> **Work instruction**:
The expected output is exactly the lines below, starting at the line with "ASN A 1 11 ? 29.245" and ending at the line with "ATOM 109 C CA", both included; no other line belongs in it.

> **Data provided**:

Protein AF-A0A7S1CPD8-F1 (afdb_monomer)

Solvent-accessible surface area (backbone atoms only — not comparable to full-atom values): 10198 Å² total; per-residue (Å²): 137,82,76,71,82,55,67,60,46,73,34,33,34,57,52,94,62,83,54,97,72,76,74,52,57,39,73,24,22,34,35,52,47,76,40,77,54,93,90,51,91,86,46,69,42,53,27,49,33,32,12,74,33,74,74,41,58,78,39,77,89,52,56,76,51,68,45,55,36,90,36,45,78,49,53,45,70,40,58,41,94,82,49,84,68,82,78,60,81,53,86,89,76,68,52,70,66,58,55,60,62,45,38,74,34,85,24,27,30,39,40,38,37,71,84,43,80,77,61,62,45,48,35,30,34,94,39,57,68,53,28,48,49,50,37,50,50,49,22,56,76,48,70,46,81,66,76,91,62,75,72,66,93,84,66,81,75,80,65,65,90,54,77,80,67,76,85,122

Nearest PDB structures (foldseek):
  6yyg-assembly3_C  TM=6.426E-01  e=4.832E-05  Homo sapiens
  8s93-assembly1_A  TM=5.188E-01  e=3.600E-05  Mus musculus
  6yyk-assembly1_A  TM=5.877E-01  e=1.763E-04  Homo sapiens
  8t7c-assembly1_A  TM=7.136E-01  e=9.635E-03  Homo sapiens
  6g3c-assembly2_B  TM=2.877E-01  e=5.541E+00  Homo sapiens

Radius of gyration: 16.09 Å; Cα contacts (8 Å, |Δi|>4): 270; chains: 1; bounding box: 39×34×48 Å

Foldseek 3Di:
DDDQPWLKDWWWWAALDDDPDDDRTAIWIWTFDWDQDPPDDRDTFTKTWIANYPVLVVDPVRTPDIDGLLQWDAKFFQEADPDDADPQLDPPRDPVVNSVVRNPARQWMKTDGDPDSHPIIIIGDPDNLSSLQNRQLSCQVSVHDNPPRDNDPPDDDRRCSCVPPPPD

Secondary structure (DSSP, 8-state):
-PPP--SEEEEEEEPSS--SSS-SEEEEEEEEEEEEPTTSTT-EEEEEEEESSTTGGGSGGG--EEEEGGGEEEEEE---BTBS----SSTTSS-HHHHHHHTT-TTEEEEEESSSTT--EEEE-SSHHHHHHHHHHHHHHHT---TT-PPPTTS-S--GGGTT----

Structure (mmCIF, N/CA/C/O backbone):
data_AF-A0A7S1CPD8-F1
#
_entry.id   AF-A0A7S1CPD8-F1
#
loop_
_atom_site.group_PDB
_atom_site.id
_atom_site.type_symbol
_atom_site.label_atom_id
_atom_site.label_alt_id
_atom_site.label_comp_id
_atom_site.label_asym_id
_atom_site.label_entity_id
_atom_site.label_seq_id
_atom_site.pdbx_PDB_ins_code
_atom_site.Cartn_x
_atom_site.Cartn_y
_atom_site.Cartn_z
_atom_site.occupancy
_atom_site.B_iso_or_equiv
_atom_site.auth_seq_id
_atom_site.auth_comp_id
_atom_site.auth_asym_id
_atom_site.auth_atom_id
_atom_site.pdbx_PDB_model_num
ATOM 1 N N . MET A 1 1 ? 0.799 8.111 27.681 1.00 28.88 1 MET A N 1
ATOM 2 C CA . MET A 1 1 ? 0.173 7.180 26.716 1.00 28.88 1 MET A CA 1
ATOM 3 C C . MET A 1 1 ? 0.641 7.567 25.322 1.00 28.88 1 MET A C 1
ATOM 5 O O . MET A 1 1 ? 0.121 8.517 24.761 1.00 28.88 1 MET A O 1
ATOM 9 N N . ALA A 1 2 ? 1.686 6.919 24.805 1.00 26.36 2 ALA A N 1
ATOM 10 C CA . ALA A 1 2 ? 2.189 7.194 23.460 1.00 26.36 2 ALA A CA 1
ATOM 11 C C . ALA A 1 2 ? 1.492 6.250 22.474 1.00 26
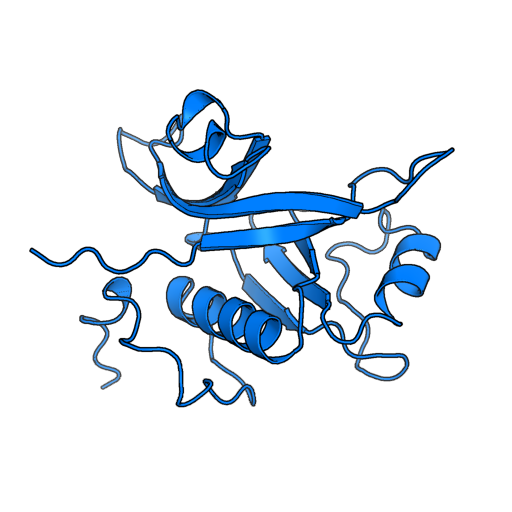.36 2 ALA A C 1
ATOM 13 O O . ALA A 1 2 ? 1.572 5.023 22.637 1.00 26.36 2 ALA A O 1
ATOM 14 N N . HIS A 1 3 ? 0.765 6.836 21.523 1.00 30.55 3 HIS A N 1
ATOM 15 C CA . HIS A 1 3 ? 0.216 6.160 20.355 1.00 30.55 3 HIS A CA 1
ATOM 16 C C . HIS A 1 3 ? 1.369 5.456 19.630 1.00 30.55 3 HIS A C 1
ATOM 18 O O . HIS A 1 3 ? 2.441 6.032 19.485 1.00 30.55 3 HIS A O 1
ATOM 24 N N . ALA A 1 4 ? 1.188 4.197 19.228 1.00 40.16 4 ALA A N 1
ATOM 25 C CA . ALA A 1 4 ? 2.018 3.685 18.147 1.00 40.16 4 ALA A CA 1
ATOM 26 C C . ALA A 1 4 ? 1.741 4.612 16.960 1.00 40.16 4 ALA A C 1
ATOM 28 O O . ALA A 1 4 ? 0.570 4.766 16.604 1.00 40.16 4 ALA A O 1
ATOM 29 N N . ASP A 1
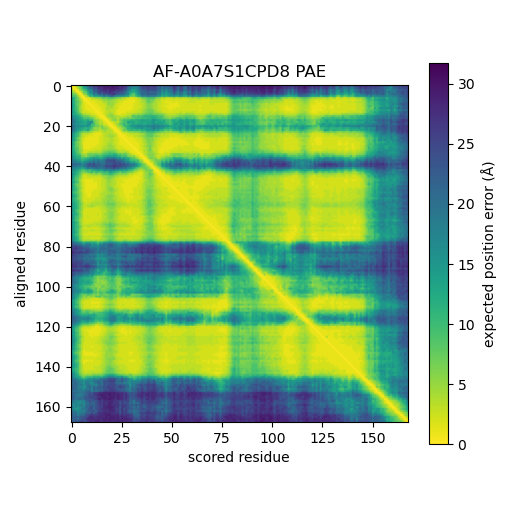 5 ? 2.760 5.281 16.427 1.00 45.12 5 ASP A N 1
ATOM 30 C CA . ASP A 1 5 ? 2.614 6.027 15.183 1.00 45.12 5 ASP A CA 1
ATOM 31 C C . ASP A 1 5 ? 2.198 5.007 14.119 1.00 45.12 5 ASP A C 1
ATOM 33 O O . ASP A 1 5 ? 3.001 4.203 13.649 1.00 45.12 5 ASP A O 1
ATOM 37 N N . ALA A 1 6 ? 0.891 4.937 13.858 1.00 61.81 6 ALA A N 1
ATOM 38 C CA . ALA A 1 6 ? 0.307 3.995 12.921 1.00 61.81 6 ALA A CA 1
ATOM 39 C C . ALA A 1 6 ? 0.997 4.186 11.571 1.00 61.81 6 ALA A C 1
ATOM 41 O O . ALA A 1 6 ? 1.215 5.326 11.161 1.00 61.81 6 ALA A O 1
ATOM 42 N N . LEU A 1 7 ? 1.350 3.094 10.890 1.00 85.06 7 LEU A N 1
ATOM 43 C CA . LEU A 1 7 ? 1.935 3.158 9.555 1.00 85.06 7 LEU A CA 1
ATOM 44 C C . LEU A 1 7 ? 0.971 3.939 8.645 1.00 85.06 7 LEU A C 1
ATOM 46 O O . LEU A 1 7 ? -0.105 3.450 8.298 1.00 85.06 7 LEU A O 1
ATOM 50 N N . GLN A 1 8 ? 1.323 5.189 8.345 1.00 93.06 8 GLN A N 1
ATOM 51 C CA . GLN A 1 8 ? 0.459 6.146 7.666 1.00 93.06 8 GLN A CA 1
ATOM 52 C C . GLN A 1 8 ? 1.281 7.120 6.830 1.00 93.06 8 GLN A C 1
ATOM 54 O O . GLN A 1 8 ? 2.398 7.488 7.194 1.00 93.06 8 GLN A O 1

--

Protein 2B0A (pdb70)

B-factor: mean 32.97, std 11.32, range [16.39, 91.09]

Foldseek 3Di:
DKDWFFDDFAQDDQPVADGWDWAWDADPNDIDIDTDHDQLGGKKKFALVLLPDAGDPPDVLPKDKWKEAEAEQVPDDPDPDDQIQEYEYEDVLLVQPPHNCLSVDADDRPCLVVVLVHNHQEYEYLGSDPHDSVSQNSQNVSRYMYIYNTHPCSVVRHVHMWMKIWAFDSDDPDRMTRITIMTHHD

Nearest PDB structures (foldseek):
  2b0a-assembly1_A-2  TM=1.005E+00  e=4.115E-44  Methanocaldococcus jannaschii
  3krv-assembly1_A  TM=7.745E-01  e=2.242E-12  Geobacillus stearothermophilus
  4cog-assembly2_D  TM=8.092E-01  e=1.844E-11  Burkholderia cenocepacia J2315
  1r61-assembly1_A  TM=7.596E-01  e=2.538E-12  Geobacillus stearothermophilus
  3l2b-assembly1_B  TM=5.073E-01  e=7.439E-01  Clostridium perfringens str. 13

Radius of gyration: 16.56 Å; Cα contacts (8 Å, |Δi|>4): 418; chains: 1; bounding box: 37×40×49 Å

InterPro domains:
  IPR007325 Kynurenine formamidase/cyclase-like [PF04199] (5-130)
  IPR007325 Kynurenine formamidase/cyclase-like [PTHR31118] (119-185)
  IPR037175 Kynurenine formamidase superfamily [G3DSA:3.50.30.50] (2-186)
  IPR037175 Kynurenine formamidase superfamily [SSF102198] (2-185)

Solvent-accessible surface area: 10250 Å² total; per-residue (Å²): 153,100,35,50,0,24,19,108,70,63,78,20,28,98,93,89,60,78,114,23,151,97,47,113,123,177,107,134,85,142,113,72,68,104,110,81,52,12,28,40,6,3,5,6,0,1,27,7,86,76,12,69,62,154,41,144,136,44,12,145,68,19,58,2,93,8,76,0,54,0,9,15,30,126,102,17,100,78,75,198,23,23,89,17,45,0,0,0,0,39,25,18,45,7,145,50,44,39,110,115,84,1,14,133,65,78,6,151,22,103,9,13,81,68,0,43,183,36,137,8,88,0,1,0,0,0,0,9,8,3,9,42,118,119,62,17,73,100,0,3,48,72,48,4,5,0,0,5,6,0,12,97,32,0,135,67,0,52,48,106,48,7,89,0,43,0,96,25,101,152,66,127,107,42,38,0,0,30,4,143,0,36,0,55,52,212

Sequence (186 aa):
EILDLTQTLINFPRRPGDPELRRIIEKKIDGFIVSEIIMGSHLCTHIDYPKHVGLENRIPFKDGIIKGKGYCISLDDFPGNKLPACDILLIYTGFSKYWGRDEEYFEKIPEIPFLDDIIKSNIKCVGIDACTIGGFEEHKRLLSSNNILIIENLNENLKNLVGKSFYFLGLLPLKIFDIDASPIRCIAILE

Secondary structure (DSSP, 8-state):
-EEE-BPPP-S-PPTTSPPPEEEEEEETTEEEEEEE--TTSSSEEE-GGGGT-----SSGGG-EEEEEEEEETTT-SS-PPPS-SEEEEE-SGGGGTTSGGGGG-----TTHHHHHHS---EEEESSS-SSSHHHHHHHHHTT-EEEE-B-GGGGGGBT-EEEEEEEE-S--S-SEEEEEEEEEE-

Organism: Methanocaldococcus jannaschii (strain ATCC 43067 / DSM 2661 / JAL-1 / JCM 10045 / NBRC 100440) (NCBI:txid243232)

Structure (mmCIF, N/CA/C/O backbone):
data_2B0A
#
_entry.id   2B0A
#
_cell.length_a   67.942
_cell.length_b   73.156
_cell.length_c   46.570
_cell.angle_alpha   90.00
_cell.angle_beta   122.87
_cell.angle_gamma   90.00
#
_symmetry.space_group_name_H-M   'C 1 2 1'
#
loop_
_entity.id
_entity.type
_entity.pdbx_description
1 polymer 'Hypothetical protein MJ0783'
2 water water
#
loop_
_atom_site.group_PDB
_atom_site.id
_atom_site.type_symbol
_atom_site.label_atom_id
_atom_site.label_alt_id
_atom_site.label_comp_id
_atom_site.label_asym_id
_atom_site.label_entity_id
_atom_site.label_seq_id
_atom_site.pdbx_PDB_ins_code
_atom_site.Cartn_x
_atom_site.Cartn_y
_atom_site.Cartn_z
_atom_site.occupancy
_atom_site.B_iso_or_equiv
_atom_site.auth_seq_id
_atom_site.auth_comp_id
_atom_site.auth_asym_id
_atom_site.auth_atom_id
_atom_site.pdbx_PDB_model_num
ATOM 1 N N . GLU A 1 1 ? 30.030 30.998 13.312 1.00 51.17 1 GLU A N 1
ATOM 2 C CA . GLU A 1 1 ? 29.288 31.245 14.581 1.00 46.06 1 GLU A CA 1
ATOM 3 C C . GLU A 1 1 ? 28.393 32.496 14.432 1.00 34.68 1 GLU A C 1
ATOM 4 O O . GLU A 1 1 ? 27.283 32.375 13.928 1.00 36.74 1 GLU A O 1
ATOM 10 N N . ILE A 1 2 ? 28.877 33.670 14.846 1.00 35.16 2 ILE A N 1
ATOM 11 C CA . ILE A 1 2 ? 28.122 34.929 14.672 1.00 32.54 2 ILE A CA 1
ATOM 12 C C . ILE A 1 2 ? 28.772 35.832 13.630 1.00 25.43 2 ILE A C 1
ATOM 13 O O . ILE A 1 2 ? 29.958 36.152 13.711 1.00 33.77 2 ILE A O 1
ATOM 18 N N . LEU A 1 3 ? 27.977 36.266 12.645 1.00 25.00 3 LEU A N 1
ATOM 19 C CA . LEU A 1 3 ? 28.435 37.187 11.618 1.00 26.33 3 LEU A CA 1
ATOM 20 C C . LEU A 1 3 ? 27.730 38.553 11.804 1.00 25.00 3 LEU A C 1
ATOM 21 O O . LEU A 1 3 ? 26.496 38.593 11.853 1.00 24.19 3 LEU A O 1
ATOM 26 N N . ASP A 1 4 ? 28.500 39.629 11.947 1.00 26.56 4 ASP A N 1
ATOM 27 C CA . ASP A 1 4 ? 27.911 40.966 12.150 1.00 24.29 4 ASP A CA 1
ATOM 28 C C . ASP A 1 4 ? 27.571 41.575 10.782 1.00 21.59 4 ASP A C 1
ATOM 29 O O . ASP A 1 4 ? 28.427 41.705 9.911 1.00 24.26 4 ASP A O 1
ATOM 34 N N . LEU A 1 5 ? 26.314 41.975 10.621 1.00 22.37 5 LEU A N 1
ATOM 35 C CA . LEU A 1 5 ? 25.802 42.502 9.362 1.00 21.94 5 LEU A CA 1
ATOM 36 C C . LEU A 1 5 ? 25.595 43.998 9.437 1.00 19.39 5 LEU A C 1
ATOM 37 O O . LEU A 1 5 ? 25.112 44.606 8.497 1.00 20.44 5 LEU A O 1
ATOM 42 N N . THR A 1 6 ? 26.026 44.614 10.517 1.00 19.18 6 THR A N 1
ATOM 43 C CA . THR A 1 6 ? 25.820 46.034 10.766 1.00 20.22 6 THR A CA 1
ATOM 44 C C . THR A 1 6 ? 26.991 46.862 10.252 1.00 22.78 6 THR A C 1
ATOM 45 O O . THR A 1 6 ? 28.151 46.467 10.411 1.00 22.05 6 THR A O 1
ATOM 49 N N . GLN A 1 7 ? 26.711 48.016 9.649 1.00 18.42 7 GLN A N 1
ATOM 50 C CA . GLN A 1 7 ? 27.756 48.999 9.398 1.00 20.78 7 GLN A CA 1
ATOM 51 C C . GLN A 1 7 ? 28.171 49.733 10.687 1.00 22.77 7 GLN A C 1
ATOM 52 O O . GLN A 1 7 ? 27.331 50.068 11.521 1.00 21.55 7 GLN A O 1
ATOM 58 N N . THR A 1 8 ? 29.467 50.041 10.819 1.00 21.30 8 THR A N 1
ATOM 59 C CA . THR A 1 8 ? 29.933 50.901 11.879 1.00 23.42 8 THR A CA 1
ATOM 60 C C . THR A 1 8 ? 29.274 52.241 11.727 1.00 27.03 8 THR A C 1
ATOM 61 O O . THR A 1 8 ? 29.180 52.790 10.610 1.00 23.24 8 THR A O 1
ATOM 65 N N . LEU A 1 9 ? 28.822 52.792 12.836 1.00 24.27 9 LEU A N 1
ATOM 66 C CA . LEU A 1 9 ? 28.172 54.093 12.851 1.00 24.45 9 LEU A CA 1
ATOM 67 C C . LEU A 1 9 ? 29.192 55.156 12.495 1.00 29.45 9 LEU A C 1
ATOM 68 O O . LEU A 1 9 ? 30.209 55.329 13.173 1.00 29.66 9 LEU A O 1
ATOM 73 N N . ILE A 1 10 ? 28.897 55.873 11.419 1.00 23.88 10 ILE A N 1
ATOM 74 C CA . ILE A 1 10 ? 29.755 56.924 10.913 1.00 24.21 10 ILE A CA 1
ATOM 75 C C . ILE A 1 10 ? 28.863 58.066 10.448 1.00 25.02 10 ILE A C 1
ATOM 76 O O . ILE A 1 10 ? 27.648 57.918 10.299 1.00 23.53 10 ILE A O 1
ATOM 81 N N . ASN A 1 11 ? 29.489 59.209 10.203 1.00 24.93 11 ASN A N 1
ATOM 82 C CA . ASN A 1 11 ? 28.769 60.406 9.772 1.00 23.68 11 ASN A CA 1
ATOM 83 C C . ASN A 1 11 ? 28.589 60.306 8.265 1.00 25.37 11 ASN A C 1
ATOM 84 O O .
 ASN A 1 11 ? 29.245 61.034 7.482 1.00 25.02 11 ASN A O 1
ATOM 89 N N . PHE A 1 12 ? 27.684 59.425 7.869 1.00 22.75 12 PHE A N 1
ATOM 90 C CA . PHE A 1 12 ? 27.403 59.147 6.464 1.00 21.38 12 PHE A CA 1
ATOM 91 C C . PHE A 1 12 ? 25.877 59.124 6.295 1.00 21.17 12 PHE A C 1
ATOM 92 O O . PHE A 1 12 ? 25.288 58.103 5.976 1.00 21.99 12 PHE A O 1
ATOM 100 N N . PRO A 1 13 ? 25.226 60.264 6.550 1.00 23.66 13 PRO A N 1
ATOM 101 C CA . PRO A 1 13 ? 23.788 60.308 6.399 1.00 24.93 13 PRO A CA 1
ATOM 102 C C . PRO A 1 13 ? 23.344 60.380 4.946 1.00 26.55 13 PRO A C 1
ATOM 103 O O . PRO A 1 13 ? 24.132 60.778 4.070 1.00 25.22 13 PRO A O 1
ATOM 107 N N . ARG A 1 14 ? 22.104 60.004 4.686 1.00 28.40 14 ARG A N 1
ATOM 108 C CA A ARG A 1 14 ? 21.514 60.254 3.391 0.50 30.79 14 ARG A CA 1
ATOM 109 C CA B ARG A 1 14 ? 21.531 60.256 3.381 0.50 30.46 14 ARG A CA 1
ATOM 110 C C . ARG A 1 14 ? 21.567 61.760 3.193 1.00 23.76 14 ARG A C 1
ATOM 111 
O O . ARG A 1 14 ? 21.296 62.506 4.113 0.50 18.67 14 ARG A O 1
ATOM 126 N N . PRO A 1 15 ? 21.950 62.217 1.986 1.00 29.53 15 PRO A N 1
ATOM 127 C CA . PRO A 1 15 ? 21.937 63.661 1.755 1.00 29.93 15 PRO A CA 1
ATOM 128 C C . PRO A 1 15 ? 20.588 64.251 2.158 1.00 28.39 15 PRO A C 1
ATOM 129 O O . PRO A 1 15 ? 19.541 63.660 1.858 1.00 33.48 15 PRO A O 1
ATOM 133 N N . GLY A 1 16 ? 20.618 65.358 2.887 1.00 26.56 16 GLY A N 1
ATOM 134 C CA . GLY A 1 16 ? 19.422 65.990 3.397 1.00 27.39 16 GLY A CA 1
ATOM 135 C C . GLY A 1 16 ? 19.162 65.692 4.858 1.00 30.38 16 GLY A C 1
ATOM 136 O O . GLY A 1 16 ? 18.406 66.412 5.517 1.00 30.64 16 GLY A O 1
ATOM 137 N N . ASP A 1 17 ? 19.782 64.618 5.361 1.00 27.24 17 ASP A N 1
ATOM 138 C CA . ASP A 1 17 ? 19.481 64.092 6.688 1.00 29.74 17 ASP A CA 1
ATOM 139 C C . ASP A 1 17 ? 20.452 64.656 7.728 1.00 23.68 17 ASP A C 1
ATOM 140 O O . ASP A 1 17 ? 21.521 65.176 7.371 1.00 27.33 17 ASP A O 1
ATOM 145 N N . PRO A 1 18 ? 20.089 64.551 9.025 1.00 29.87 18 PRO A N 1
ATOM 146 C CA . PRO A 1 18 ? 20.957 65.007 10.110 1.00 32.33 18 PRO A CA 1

> **Solution to this problem**:
 ASN A 1 11 ? 29.245 61.034 7.482 1.00 25.02 11 ASN A O 1
ATOM 89 N N . PHE A 1 12 ? 27.684 59.425 7.869 1.00 22.75 12 PHE A N 1
ATOM 90 C CA . PHE A 1 12 ? 27.403 59.147 6.464 1.00 21.38 12 PHE A CA 1
ATOM 91 C C . PHE A 1 12 ? 25.877 59.124 6.295 1.00 21.17 12 PHE A C 1
ATOM 92 O O . PHE A 1 12 ? 25.288 58.103 5.976 1.00 21.99 12 PHE A O 1
ATOM 100 N N . PRO A 1 13 ? 25.226 60.264 6.550 1.00 23.66 13 PRO A N 1
ATOM 101 C CA . PRO A 1 13 ? 23.788 60.308 6.399 1.00 24.93 13 PRO A CA 1
ATOM 102 C C . PRO A 1 13 ? 23.344 60.380 4.946 1.00 26.55 13 PRO A C 1
ATOM 103 O O . PRO A 1 13 ? 24.132 60.778 4.070 1.00 25.22 13 PRO A O 1
ATOM 107 N N . ARG A 1 14 ? 22.104 60.004 4.686 1.00 28.40 14 ARG A N 1
ATOM 108 C CA A ARG A 1 14 ? 21.514 60.254 3.391 0.50 30.79 14 ARG A CA 1
ATOM 109 C CA B ARG A 1 14 ? 21.531 60.256 3.381 0.50 30.46 14 ARG A CA 1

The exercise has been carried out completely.